Stored data entries
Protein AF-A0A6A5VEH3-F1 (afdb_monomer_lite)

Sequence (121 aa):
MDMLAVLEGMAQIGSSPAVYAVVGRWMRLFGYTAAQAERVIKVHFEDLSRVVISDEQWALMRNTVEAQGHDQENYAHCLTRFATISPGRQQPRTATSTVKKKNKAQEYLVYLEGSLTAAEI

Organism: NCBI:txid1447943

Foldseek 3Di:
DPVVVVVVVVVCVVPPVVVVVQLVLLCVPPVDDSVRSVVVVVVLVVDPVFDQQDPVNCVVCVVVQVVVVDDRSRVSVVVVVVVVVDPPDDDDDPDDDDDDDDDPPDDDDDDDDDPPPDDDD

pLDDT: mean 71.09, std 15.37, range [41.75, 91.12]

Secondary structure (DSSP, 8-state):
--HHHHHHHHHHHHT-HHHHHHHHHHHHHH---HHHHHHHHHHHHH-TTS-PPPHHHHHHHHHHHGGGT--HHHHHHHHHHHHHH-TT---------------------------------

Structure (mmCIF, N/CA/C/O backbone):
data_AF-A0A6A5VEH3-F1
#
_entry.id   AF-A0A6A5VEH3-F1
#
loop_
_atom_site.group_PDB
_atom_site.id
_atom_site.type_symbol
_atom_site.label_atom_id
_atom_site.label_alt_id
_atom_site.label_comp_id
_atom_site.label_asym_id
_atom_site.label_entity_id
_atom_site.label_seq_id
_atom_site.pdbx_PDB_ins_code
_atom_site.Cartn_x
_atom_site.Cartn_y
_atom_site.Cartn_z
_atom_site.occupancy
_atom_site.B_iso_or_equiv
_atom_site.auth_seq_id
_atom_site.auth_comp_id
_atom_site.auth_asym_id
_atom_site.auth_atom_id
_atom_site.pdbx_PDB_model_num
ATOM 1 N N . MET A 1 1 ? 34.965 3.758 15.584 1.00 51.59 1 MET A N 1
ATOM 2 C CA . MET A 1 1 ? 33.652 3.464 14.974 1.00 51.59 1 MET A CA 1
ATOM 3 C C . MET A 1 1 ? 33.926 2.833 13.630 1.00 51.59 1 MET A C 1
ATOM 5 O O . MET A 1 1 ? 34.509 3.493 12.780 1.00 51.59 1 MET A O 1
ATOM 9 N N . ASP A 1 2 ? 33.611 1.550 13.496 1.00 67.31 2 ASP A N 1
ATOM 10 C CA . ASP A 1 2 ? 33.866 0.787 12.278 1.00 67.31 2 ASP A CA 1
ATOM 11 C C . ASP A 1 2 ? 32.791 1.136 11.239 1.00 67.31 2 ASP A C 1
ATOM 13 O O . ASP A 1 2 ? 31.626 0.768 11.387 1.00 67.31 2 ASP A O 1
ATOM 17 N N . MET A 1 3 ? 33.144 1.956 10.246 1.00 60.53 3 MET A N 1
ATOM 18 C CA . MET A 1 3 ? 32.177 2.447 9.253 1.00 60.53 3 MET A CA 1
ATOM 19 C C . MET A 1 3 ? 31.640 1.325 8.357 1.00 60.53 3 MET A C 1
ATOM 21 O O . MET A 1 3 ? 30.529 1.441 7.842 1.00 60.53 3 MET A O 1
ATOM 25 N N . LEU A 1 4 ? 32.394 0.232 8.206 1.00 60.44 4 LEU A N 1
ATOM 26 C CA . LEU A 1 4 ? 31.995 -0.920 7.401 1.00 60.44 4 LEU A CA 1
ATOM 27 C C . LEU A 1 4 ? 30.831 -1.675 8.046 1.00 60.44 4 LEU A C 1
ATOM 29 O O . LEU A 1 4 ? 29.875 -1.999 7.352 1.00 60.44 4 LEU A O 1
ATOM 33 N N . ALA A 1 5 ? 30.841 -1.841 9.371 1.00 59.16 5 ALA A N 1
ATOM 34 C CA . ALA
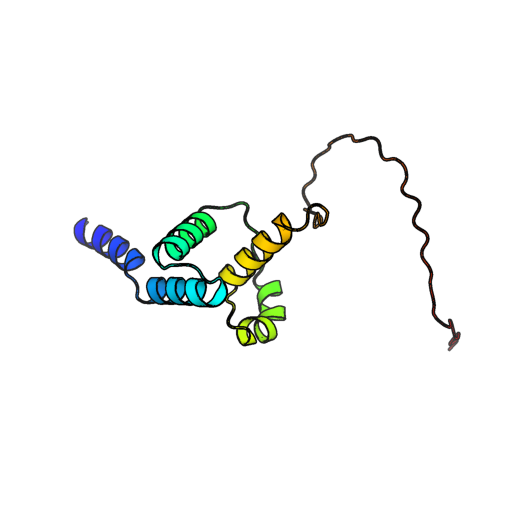 A 1 5 ? 29.746 -2.482 10.101 1.00 59.16 5 ALA A CA 1
ATOM 35 C C . ALA A 1 5 ? 28.427 -1.683 10.032 1.00 59.16 5 ALA A C 1
ATOM 37 O O . ALA A 1 5 ? 27.341 -2.262 9.997 1.00 59.16 5 ALA A O 1
ATOM 38 N N . VAL A 1 6 ? 28.501 -0.346 9.981 1.00 59.12 6 VAL A N 1
ATOM 39 C CA . VAL A 1 6 ? 27.313 0.515 9.828 1.00 59.12 6 VAL A CA 1
ATOM 40 C C . VAL A 1 6 ? 26.736 0.399 8.413 1.00 59.12 6 VAL A C 1
ATOM 42 O O . VAL A 1 6 ? 25.526 0.252 8.254 1.00 59.12 6 VAL A O 1
ATOM 45 N N . LEU A 1 7 ? 27.592 0.412 7.388 1.00 54.53 7 LEU A N 1
ATOM 46 C CA . LEU A 1 7 ? 27.190 0.227 5.988 1.00 54.53 7 LEU A CA 1
ATOM 47 C C . LEU A 1 7 ? 26.629 -1.174 5.721 1.00 54.53 7 LEU A C 1
ATOM 49 O O . LEU A 1 7 ? 25.616 -1.303 5.035 1.00 54.53 7 LEU A O 1
ATOM 53 N N . GLU A 1 8 ? 27.237 -2.209 6.297 1.00 59.22 8 GLU A N 1
ATOM 54 C CA . GLU A 1 8 ? 26.752 -3.588 6.224 1.00 59.22 8 GLU A CA 1
ATOM 55 C C . GLU A 1 8 ? 25.384 -3.733 6.906 1.00 59.22 8 GLU A C 1
ATOM 57 O O . GLU A 1 8 ? 24.468 -4.323 6.332 1.00 59.22 8 GLU A O 1
ATOM 62 N N . GLY A 1 9 ? 25.182 -3.082 8.058 1.00 56.94 9 GLY A N 1
ATOM 63 C CA . GLY A 1 9 ? 23.875 -2.996 8.712 1.00 56.94 9 GLY A CA 1
ATOM 64 C C . GLY A 1 9 ? 22.797 -2.346 7.834 1.00 56.94 9 GLY A C 1
ATOM 65 O O . GLY A 1 9 ? 21.65
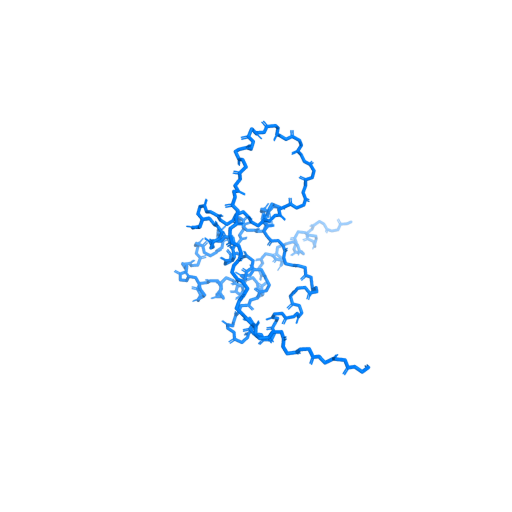4 -2.796 7.834 1.00 56.94 9 GLY A O 1
ATOM 66 N N . MET A 1 10 ? 23.151 -1.338 7.030 1.00 52.28 10 MET A N 1
ATOM 67 C CA . MET A 1 10 ? 22.219 -0.681 6.102 1.00 52.28 10 MET A CA 1
ATOM 68 C C . MET A 1 10 ? 21.958 -1.509 4.833 1.00 52.28 10 MET A C 1
ATOM 70 O O . MET A 1 10 ? 20.827 -1.549 4.348 1.00 52.28 10 MET A O 1
ATOM 74 N N . ALA A 1 11 ? 22.966 -2.217 4.318 1.00 55.62 11 ALA A N 1
ATOM 75 C CA . ALA A 1 11 ? 22.821 -3.115 3.171 1.00 55.62 11 ALA A CA 1
ATOM 76 C C . ALA A 1 11 ? 21.948 -4.343 3.500 1.00 55.62 11 ALA A C 1
ATOM 78 O O . ALA A 1 11 ? 21.123 -4.761 2.685 1.00 55.62 11 ALA A O 1
ATOM 79 N N . GLN A 1 12 ? 22.060 -4.869 4.724 1.00 52.97 12 GLN A N 1
ATOM 80 C CA . GLN A 1 12 ? 21.261 -5.996 5.212 1.00 52.97 12 GLN A CA 1
ATOM 81 C C . GLN A 1 12 ? 19.758 -5.666 5.286 1.00 52.97 12 GLN A C 1
ATOM 83 O O . GLN A 1 12 ? 18.916 -6.532 5.049 1.00 52.97 12 GLN A O 1
ATOM 88 N N . ILE A 1 13 ? 19.408 -4.404 5.563 1.00 51.34 13 ILE A N 1
ATOM 89 C CA . ILE A 1 13 ? 18.013 -3.931 5.575 1.00 51.34 13 ILE A CA 1
ATOM 90 C C . ILE A 1 13 ? 17.420 -3.969 4.156 1.00 51.34 13 ILE A C 1
ATOM 92 O O . ILE A 1 13 ? 16.259 -4.342 3.989 1.00 51.34 13 ILE A O 1
ATOM 96 N N . GLY A 1 14 ? 18.219 -3.649 3.131 1.00 50.94 14 GLY A N 1
ATOM 97 C CA . GLY A 1 14 ? 17.798 -3.686 1.726 1.00 50.94 14 GLY A CA 1
ATOM 98 C C . GLY A 1 14 ? 17.685 -5.095 1.131 1.00 50.94 14 GLY A C 1
ATOM 99 O O . GLY A 1 14 ? 16.850 -5.317 0.260 1.00 50.94 14 GLY A O 1
ATOM 100 N N . SER A 1 15 ? 18.476 -6.057 1.622 1.00 53.62 15 SER A N 1
ATOM 101 C CA . SER A 1 15 ? 18.495 -7.452 1.145 1.00 53.62 15 SER A CA 1
ATOM 102 C C . SER A 1 15 ? 17.875 -8.446 2.139 1.00 53.62 15 SER A C 1
ATOM 104 O O . SER A 1 15 ? 18.229 -9.628 2.160 1.00 53.62 15 SER A O 1
ATOM 106 N N . SER A 1 16 ? 16.950 -7.990 2.984 1.00 58.62 16 SER A N 1
ATOM 107 C CA . SER A 1 16 ? 16.255 -8.874 3.918 1.00 58.62 16 SER A CA 1
ATOM 108 C C . SER A 1 16 ? 15.287 -9.805 3.166 1.00 58.62 16 SER A C 1
ATOM 110 O O . SER A 1 16 ? 14.551 -9.337 2.291 1.00 58.62 16 SER A O 1
ATOM 112 N N . PRO A 1 17 ? 15.195 -11.105 3.517 1.00 60.69 17 PRO A N 1
ATOM 113 C CA . PRO A 1 17 ? 14.186 -12.022 2.968 1.00 60.69 17 PRO A CA 1
ATOM 114 C C . PRO A 1 17 ? 12.749 -11.499 3.141 1.00 60.69 17 PRO A C 1
ATOM 116 O O . PRO A 1 17 ? 11.859 -11.862 2.371 1.00 60.69 17 PRO A O 1
ATOM 119 N N . ALA A 1 18 ? 12.527 -10.592 4.100 1.00 65.31 18 ALA A N 1
ATOM 120 C CA . ALA A 1 18 ? 11.264 -9.888 4.270 1.00 65.31 18 ALA A CA 1
ATOM 121 C C . ALA A 1 18 ? 10.917 -8.989 3.069 1.00 65.31 18 ALA A C 1
ATOM 123 O O . ALA A 1 18 ? 9.762 -8.954 2.656 1.00 65.31 18 ALA A O 1
ATOM 124 N N . VAL A 1 19 ? 11.898 -8.316 2.457 1.00 67.38 19 VAL A N 1
ATOM 125 C CA . VAL A 1 19 ? 11.677 -7.432 1.298 1.00 67.38 19 VAL A CA 1
ATOM 126 C C . VAL A 1 19 ? 11.228 -8.250 0.089 1.00 67.38 19 VAL A C 1
ATOM 128 O O . VAL A 1 19 ? 10.228 -7.918 -0.546 1.00 67.38 19 VAL A O 1
ATOM 131 N N . TYR A 1 20 ? 11.886 -9.382 -0.174 1.00 73.31 20 TYR A N 1
ATOM 132 C CA . TYR A 1 20 ? 11.490 -10.297 -1.249 1.00 73.31 20 TYR A CA 1
ATOM 133 C C . TYR A 1 20 ? 10.094 -10.897 -1.024 1.00 73.31 20 TYR A C 1
ATOM 135 O O . TYR A 1 20 ? 9.317 -11.030 -1.972 1.00 73.31 20 TYR A O 1
ATOM 143 N N . ALA A 1 21 ? 9.739 -11.208 0.227 1.00 78.94 21 ALA A N 1
ATOM 144 C CA . ALA A 1 21 ? 8.401 -11.681 0.576 1.00 78.94 21 ALA A CA 1
ATOM 145 C C . ALA A 1 21 ? 7.322 -10.609 0.333 1.00 78.94 21 ALA A C 1
ATOM 147 O O . ALA A 1 21 ? 6.238 -10.929 -0.164 1.00 78.94 21 ALA A O 1
ATOM 148 N N . VAL A 1 22 ? 7.618 -9.339 0.629 1.00 82.75 22 VAL A N 1
ATOM 149 C CA . VAL A 1 22 ? 6.723 -8.208 0.340 1.00 82.75 22 VAL A CA 1
ATOM 150 C C . VAL A 1 22 ? 6.560 -8.037 -1.170 1.00 82.75 22 VAL A C 1
ATOM 152 O O . VAL A 1 22 ? 5.430 -8.051 -1.653 1.00 82.75 22 VAL A O 1
ATOM 155 N N . VAL A 1 23 ? 7.651 -7.985 -1.940 1.00 84.94 23 VAL A N 1
ATOM 156 C CA . VAL A 1 23 ? 7.598 -7.871 -3.410 1.00 84.94 23 VAL A CA 1
ATOM 157 C C . VAL A 1 23 ? 6.760 -8.999 -4.017 1.00 84.94 23 VAL A C 1
ATOM 159 O O . VAL A 1 23 ? 5.825 -8.731 -4.774 1.00 84.94 23 VAL A O 1
ATOM 162 N N . GLY A 1 24 ? 7.001 -10.253 -3.620 1.00 85.94 24 GLY A N 1
ATOM 163 C CA . GLY A 1 24 ? 6.231 -11.405 -4.101 1.00 85.94 24 GLY A CA 1
ATOM 164 C C . GLY A 1 24 ? 4.736 -11.323 -3.769 1.00 85.94 24 GLY A C 1
ATOM 165 O O . GLY A 1 24 ? 3.888 -11.701 -4.584 1.00 85.94 24 GLY A O 1
ATOM 166 N N . ARG A 1 25 ? 4.387 -10.772 -2.603 1.00 87.25 25 ARG A N 1
ATOM 167 C CA . ARG A 1 25 ? 2.991 -10.551 -2.208 1.00 87.25 25 ARG A CA 1
ATOM 168 C C . ARG A 1 25 ? 2.320 -9.479 -3.068 1.00 87.25 25 ARG A C 1
ATOM 170 O O . ARG A 1 25 ? 1.201 -9.690 -3.532 1.00 87.25 25 ARG A O 1
ATOM 177 N N . TRP A 1 26 ? 3.001 -8.363 -3.328 1.00 88.44 26 TRP A N 1
ATOM 178 C CA . TRP A 1 26 ? 2.486 -7.288 -4.186 1.00 88.44 26 TRP A CA 1
ATOM 179 C C . TRP A 1 26 ? 2.318 -7.745 -5.636 1.00 88.44 26 TRP A C 1
ATOM 181 O O . TRP A 1 26 ? 1.314 -7.414 -6.266 1.00 88.44 26 TRP A O 1
ATOM 191 N N . MET A 1 27 ? 3.250 -8.555 -6.147 1.00 90.06 27 MET A N 1
ATOM 192 C CA . MET A 1 27 ? 3.126 -9.178 -7.468 1.00 90.06 27 MET A CA 1
ATOM 193 C C . MET A 1 27 ? 1.853 -10.025 -7.565 1.00 90.06 27 MET A C 1
ATOM 195 O O . MET A 1 27 ? 1.089 -9.872 -8.515 1.00 90.06 27 MET A O 1
ATOM 199 N N . ARG A 1 28 ? 1.584 -10.878 -6.565 1.00 88.56 28 ARG A N 1
ATOM 200 C CA . ARG A 1 28 ? 0.407 -11.762 -6.558 1.00 88.56 28 ARG A CA 1
ATOM 201 C C . ARG A 1 28 ? -0.912 -10.998 -6.421 1.00 88.56 28 ARG A C 1
ATOM 203 O O . ARG A 1 28 ? -1.864 -11.326 -7.117 1.00 88.56 28 ARG A O 1
ATOM 210 N N . LEU A 1 29 ? -0.975 -10.004 -5.533 1.00 87.00 29 LEU A N 1
ATOM 211 C CA . LEU A 1 29 ? -2.216 -9.279 -5.233 1.00 87.00 29 LEU A CA 1
ATOM 212 C C . LEU A 1 29 ? -2.617 -8.289 -6.331 1.00 87.00 29 LEU A C 1
ATOM 214 O O . LEU A 1 29 ? -3.803 -8.099 -6.581 1.00 87.00 29 LEU A O 1
ATOM 218 N N . PHE A 1 30 ? -1.643 -7.643 -6.975 1.00 86.38 30 PHE A N 1
ATOM 219 C CA . PHE A 1 30 ? -1.911 -6.564 -7.930 1.00 86.38 30 PHE A CA 1
ATOM 220 C C . PHE A 1 30 ? -1.550 -6.906 -9.378 1.00 86.38 30 PHE A C 1
ATOM 222 O O . PHE A 1 30 ? -1.806 -6.091 -10.266 1.00 86.38 30 PHE A O 1
ATOM 229 N N . GLY A 1 31 ? -0.969 -8.085 -9.623 1.00 87.25 31 GLY A N 1
ATOM 230 C CA . GLY A 1 31 ? -0.543 -8.522 -10.953 1.00 87.25 31 GLY A CA 1
ATOM 231 C C . GLY A 1 31 ? 0.675 -7.765 -11.486 1.00 87.25 31 GLY A C 1
ATOM 232 O O . GLY A 1 31 ? 0.826 -7.628 -12.698 1.00 87.25 31 GLY A O 1
ATOM 233 N N . TYR A 1 32 ? 1.523 -7.229 -10.604 1.00 89.31 32 TYR A N 1
ATOM 234 C CA . TYR A 1 32 ? 2.728 -6.499 -11.001 1.00 89.31 32 TYR A CA 1
ATOM 235 C C . TYR A 1 32 ? 3.876 -7.438 -11.377 1.00 89.31 32 TYR A C 1
ATOM 237 O O . TYR A 1 32 ? 4.017 -8.532 -10.830 1.00 89.31 32 TYR A O 1
ATOM 245 N N . THR A 1 33 ? 4.751 -6.976 -12.271 1.00 91.12 33 THR A N 1
ATOM 246 C CA . THR A 1 33 ? 6.076 -7.588 -12.447 1.00 91.12 33 THR A CA 1
ATOM 247 C C . THR A 1 33 ? 6.984 -7.235 -11.264 1.00 91.12 33 THR A C 1
ATOM 249 O O . THR A 1 33 ? 6.720 -6.261 -10.561 1.00 91.12 33 THR A O 1
ATOM 252 N N . ALA A 1 34 ? 8.071 -7.980 -11.037 1.00 85.56 34 ALA A N 1
ATOM 253 C CA . ALA A 1 34 ? 8.974 -7.729 -9.903 1.00 85.56 34 ALA A CA 1
ATOM 254 C C . ALA A 1 34 ? 9.505 -6.281 -9.879 1.00 85.56 34 ALA A C 1
ATOM 256 O O . ALA A 1 34 ? 9.349 -5.574 -8.886 1.00 85.56 34 ALA A O 1
ATOM 257 N N . ALA A 1 35 ? 10.000 -5.790 -11.020 1.00 85.88 35 ALA A N 1
ATOM 258 C CA . ALA A 1 35 ? 10.494 -4.418 -11.151 1.00 85.88 35 ALA A CA 1
ATOM 259 C C . ALA A 1 35 ? 9.397 -3.352 -10.953 1.00 85.88 35 ALA A C 1
ATOM 261 O O . ALA A 1 35 ? 9.667 -2.251 -10.473 1.00 85.88 35 ALA A O 1
ATOM 262 N N . GLN A 1 36 ? 8.149 -3.655 -11.333 1.00 87.19 36 GLN A N 1
ATOM 263 C CA . GLN A 1 36 ? 7.015 -2.766 -11.072 1.00 87.19 36 GLN A CA 1
ATOM 264 C C . GLN A 1 36 ? 6.651 -2.763 -9.590 1.00 87.19 36 GLN A C 1
ATOM 266 O O . GLN A 1 36 ? 6.
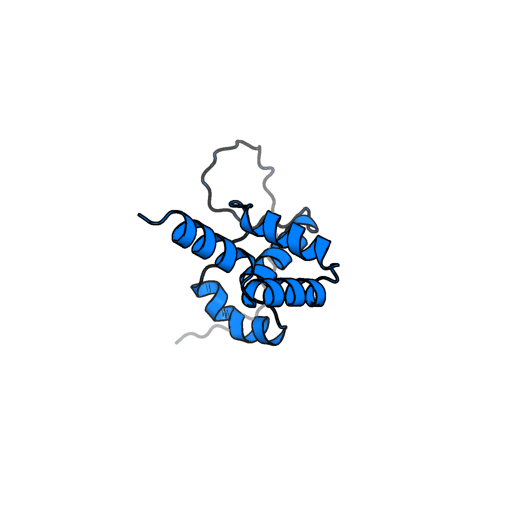470 -1.690 -9.026 1.00 87.19 36 GLN A O 1
ATOM 271 N N . ALA A 1 37 ? 6.576 -3.936 -8.963 1.00 86.50 37 ALA A N 1
ATOM 272 C CA . ALA A 1 37 ? 6.265 -4.072 -7.549 1.00 86.50 37 ALA A CA 1
ATOM 273 C C . ALA A 1 37 ? 7.285 -3.311 -6.695 1.00 86.50 37 ALA A C 1
ATOM 275 O O . ALA A 1 37 ? 6.879 -2.479 -5.896 1.00 86.50 37 ALA A O 1
ATOM 276 N N . GLU A 1 38 ? 8.587 -3.491 -6.928 1.00 86.94 38 GLU A N 1
ATOM 277 C CA . GLU A 1 38 ? 9.640 -2.747 -6.221 1.00 86.94 38 GLU A CA 1
ATOM 278 C C . GLU A 1 38 ? 9.493 -1.231 -6.373 1.00 86.94 38 GLU A C 1
ATOM 280 O O . GLU A 1 38 ? 9.562 -0.492 -5.391 1.00 86.94 38 GLU A O 1
ATOM 285 N N . ARG A 1 39 ? 9.240 -0.753 -7.599 1.00 87.75 39 ARG A N 1
ATOM 286 C CA . ARG A 1 39 ? 9.045 0.678 -7.855 1.00 87.75 39 ARG A CA 1
ATOM 287 C C . ARG A 1 39 ? 7.826 1.217 -7.115 1.00 87.75 39 ARG A C 1
ATOM 289 O O . ARG A 1 39 ? 7.914 2.275 -6.501 1.00 87.75 39 ARG A O 1
ATOM 296 N N . VAL A 1 40 ? 6.698 0.516 -7.192 1.00 86.62 40 VAL A N 1
ATOM 297 C CA . VAL A 1 40 ? 5.447 0.945 -6.558 1.00 86.62 40 VAL A CA 1
ATOM 298 C C . VAL A 1 40 ? 5.584 0.910 -5.039 1.00 86.62 40 VAL A C 1
ATOM 300 O O . VAL A 1 40 ? 5.176 1.862 -4.388 1.00 86.62 40 VAL A O 1
ATOM 303 N N . ILE A 1 41 ? 6.209 -0.127 -4.484 1.00 86.38 41 ILE A N 1
ATOM 304 C CA . ILE A 1 41 ? 6.509 -0.234 -3.054 1.00 86.38 41 ILE A CA 1
ATOM 305 C C . ILE A 1 41 ? 7.356 0.956 -2.603 1.00 86.38 41 ILE A C 1
ATOM 307 O O . ILE A 1 41 ? 7.016 1.621 -1.628 1.00 86.38 41 ILE A O 1
ATOM 311 N N . LYS A 1 42 ? 8.431 1.260 -3.337 1.00 86.19 42 LYS A N 1
ATOM 312 C CA . LYS A 1 42 ? 9.311 2.385 -3.020 1.00 86.19 42 LYS A CA 1
ATOM 313 C C . LYS A 1 42 ? 8.548 3.709 -3.016 1.00 86.19 42 LYS A C 1
ATOM 315 O O . LYS A 1 42 ? 8.589 4.425 -2.023 1.00 86.19 42 LYS A O 1
ATOM 320 N N . VAL A 1 43 ? 7.784 3.980 -4.075 1.00 86.62 43 VAL A N 1
ATOM 321 C CA . VAL A 1 43 ? 6.940 5.182 -4.172 1.00 86.62 43 VAL A CA 1
ATOM 322 C C . VAL A 1 43 ? 5.907 5.227 -3.045 1.00 86.62 43 VAL A C 1
ATOM 324 O O . VAL A 1 43 ? 5.667 6.286 -2.475 1.00 86.62 43 VAL A O 1
ATOM 327 N N . HIS A 1 44 ? 5.314 4.087 -2.691 1.00 84.38 44 HIS A N 1
ATOM 328 C CA . HIS A 1 44 ? 4.322 4.004 -1.626 1.00 84.38 44 HIS A CA 1
ATOM 329 C C . HIS A 1 44 ? 4.918 4.337 -0.256 1.00 84.38 44 HIS A C 1
ATOM 331 O O . HIS A 1 44 ? 4.301 5.069 0.508 1.00 84.38 44 HIS A O 1
ATOM 337 N N . PHE A 1 45 ? 6.123 3.853 0.050 1.00 81.69 45 PHE A N 1
ATOM 338 C CA . PHE A 1 45 ? 6.794 4.167 1.313 1.00 81.69 45 PHE A CA 1
ATOM 339 C C . PHE A 1 45 ? 7.361 5.592 1.361 1.00 81.69 45 PHE A C 1
ATOM 341 O O . PHE A 1 45 ? 7.415 6.182 2.440 1.00 81.69 45 PHE A O 1
ATOM 348 N N . GLU A 1 46 ? 7.745 6.155 0.214 1.00 83.88 46 GLU A N 1
ATOM 349 C CA . GLU A 1 46 ? 8.189 7.549 0.090 1.00 83.88 46 GLU A CA 1
ATOM 350 C C . GLU A 1 46 ? 7.022 8.553 0.184 1.00 83.88 46 GLU A C 1
ATOM 352 O O . GLU A 1 46 ? 7.226 9.704 0.576 1.00 83.88 46 GLU A O 1
ATOM 357 N N . ASP A 1 47 ? 5.790 8.135 -0.126 1.00 81.00 47 ASP A N 1
ATOM 358 C CA . ASP A 1 47 ? 4.602 8.982 -0.030 1.00 81.00 47 ASP A CA 1
ATOM 359 C C . ASP A 1 47 ? 4.116 9.121 1.424 1.00 81.00 47 ASP A C 1
ATOM 361 O O . ASP A 1 47 ? 3.498 8.227 2.012 1.00 81.00 47 ASP A O 1
ATOM 365 N N . LEU A 1 48 ? 4.371 10.292 2.010 1.00 78.94 48 LEU A N 1
ATOM 366 C CA . LEU A 1 48 ? 3.904 10.671 3.349 1.00 78.94 48 LEU A CA 1
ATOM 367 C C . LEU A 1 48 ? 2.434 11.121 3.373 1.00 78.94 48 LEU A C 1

Prompt:
Starting at the line above that contains "ATOM 21 O O", transcribe every line exactly through the line that contains "ATOM 38 N N", including that last one, and skip the pictures.

Problem solution:
ATOM 21 O O . MET A 1 3 ? 30.529 1.441 7.842 1.00 60.53 3 MET A O 1
ATOM 25 N N . LEU A 1 4 ? 32.394 0.232 8.206 1.00 60.44 4 LEU A N 1
ATOM 26 C CA . LEU A 1 4 ? 31.995 -0.920 7.401 1.00 60.44 4 LEU A CA 1
ATOM 27 C C . LEU A 1 4 ? 30.831 -1.675 8.046 1.00 60.44 4 LEU A C 1
ATOM 29 O O . LEU A 1 4 ? 29.875 -1.999 7.352 1.00 60.44 4 LEU A O 1
ATOM 33 N N . ALA A 1 5 ? 30.841 -1.841 9.371 1.00 59.16 5 ALA A N 1
ATOM 34 C CA . ALA
 A 1 5 ? 29.746 -2.482 10.101 1.00 59.16 5 ALA A CA 1
ATOM 35 C C . ALA A 1 5 ? 28.427 -1.683 10.032 1.00 59.16 5 ALA A C 1
ATOM 37 O O . ALA A 1 5 ? 27.341 -2.262 9.997 1.00 59.16 5 ALA A O 1
ATOM 38 N N . VAL A 1 6 ? 28.501 -0.346 9.981 1.00 59.12 6 VAL A N 1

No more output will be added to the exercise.